Arrive Lay Down With Me, Barbara, morceau difficilement qualifiable ! Musique cubaine ? Hard rock ? Bossa Nova ? Je n’ai toujours pas décidé ! S’en suit I Wish I Was In Heaven, morceau plus calme, qu’on pourrait qualifier de ballade. Ça s’écoute bien, mais je n’en ferai pas des folies. Happiness est un peu du même calibre, avec une intro assez sordide.
Et notre affaire se termine sur Stampede Of Love, morceau assez intéressant avec un rythme très blues et une envolée sur le refrain qui prend bien. L’album dans sa version classique se termine là-dessus, pour ceux qui ont les moyens, la version deluxe comprend quatre titres de plus.
Alors que reste-il au final de ce Pinewood Smile ? Indéniablement un bon album de The Darkness selon moi ! Le groupe était tombé en désuétude pendant la première décennie des années 2000, et les voilà remis en selle, avec visiblement des choses à nous dire. Sur la forme, on pourrait les accuser de repomper les classiques du genre glam et heavy, mais ne faut-il pas y voir un hommage autant qu’une marque de cynisme et d’auto dérision ? Le critique qui a la dent dure pourra rétorquer que ça sent le vieux groupe des années 2000 qui tente de revenir dans la course… Pourtant, et a plusieurs reprises sur cet album, The Darkness s’écarte de leur zone de confort et nous offre des chansons exotiques, sorte d’expérimentations qui prouvent que le groupe est loin d’être mort. Je dirai même que The Darkness se réveille (ça ferait un super titre de film de série B), et on les croisera avec plaisir sur une scène !

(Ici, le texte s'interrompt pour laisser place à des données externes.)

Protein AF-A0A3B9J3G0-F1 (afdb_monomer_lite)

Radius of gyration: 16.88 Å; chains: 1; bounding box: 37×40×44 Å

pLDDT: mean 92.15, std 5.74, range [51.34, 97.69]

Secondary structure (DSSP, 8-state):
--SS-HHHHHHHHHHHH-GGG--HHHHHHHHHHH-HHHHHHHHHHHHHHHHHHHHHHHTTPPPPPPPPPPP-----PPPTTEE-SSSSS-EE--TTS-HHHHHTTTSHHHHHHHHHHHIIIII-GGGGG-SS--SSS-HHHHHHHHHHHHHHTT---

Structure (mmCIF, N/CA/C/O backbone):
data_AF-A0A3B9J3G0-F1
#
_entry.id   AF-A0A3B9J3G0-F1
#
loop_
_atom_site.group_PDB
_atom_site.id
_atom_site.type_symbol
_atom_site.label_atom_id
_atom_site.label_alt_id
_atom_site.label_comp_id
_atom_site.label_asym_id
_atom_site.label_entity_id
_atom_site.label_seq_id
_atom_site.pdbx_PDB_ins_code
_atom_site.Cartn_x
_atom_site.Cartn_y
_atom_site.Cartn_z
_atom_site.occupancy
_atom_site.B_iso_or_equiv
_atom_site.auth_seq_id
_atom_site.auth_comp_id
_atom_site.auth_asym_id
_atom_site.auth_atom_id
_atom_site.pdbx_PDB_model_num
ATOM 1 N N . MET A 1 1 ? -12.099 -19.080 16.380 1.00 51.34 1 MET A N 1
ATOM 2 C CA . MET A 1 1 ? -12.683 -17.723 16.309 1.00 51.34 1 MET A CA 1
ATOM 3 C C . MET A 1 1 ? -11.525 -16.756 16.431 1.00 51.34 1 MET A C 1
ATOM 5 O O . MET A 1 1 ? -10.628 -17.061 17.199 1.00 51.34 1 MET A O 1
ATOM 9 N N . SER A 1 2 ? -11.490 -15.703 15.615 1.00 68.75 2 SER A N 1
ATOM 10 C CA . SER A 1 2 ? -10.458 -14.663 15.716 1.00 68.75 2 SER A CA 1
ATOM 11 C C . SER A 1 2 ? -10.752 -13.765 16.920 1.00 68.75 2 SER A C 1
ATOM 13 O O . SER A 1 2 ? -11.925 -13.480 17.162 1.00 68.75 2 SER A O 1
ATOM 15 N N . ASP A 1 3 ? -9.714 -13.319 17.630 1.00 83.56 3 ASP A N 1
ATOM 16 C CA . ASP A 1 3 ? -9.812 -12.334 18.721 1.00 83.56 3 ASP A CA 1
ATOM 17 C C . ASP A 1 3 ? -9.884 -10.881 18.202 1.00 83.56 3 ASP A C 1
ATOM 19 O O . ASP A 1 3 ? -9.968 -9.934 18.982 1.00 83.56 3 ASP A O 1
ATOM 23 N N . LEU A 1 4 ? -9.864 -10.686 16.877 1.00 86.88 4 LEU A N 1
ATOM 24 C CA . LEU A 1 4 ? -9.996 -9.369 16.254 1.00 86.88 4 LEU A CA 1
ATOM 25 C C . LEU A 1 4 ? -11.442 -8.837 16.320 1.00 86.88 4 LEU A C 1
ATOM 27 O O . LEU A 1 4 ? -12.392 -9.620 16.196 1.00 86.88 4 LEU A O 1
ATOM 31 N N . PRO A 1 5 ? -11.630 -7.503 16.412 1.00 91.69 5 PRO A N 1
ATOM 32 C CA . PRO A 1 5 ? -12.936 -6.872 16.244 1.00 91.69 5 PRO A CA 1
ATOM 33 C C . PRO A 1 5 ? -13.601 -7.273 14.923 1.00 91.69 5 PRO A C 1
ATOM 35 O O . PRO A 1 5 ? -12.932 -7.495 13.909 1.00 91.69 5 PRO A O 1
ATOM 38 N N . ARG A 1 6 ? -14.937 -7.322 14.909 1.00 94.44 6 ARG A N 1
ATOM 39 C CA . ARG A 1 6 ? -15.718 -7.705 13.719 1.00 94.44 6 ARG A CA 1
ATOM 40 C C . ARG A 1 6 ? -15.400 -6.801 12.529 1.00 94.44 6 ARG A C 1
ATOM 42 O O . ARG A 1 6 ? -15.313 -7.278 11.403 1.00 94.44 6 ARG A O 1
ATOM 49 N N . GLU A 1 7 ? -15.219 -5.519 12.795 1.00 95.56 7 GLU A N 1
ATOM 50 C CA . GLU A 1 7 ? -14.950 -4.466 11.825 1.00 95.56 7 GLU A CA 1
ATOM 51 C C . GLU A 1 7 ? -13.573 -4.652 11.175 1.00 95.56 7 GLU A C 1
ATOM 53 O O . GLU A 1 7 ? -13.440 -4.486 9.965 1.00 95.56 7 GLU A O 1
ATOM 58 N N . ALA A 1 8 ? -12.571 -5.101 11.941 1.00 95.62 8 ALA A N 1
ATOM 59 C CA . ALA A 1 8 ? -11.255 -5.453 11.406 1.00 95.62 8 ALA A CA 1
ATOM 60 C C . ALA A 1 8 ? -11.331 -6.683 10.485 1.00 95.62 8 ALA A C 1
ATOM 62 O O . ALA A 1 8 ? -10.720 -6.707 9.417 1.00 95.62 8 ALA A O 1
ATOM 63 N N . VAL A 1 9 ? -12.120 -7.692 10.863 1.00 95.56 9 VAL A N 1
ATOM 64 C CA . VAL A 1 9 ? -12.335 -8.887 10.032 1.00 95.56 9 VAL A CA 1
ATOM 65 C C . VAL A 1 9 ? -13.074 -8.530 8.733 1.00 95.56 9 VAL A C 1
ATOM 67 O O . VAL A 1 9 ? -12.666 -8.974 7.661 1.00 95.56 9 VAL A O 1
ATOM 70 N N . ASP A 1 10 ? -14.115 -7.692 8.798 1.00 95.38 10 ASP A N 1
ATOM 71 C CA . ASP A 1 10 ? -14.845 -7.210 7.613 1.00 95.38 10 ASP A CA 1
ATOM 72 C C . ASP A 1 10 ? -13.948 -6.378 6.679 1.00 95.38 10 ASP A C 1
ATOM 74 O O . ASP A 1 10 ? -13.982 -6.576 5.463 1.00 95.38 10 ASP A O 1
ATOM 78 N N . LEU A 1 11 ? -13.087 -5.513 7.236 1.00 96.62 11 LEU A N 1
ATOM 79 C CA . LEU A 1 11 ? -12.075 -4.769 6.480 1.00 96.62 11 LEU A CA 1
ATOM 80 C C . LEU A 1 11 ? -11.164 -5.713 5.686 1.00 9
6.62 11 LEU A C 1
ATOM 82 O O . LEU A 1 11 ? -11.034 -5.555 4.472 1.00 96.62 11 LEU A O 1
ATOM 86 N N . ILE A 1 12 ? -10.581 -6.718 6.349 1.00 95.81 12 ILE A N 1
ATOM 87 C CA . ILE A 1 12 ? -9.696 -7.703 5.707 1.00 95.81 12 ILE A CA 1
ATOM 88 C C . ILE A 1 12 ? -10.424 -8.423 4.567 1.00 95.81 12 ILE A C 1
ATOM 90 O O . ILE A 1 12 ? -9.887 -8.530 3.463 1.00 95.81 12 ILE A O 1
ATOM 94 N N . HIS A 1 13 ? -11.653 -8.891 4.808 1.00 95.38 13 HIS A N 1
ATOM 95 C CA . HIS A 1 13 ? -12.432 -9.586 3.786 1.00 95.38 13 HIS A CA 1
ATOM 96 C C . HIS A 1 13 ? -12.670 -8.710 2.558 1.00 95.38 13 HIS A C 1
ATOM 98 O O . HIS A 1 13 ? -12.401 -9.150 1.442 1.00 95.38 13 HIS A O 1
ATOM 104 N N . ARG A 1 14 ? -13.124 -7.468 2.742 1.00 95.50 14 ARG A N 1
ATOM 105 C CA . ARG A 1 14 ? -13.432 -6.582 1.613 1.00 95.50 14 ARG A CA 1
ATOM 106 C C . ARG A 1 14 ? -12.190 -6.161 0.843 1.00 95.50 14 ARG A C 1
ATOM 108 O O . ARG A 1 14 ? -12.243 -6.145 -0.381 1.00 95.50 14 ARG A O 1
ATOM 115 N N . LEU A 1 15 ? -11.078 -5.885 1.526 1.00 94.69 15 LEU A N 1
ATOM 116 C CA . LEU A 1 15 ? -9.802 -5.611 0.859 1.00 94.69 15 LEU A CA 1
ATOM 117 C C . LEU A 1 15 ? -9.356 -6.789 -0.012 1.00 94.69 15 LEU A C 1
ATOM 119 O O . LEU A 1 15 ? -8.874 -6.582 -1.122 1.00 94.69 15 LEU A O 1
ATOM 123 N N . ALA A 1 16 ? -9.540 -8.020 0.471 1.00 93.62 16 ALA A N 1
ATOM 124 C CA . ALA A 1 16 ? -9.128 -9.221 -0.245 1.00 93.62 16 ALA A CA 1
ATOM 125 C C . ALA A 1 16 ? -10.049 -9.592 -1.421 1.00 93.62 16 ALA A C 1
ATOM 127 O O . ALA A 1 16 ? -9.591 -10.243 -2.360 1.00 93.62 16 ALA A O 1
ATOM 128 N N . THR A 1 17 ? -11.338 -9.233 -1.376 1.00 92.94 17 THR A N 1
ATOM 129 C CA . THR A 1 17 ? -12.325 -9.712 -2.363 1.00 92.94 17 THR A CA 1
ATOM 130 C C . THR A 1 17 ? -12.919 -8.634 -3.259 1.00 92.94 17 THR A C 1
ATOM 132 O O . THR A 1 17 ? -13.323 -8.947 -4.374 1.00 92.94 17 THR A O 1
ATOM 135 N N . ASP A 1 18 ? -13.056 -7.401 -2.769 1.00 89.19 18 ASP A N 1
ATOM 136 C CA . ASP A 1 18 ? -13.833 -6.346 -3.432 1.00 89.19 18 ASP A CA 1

Pinewood Smile demande un peu de temps pour être digérer, de par sa construction à travers des morceaux très différents, mélange de kitsch, de classique, de blagues et de nouveautés (je me répète, les types ont quand même mélangé de la musique salsa avec du heavy). Je tiens à remercier Sara pour m’avoir fait parvenir cet album, sans elle je serai sans doute passé à côté !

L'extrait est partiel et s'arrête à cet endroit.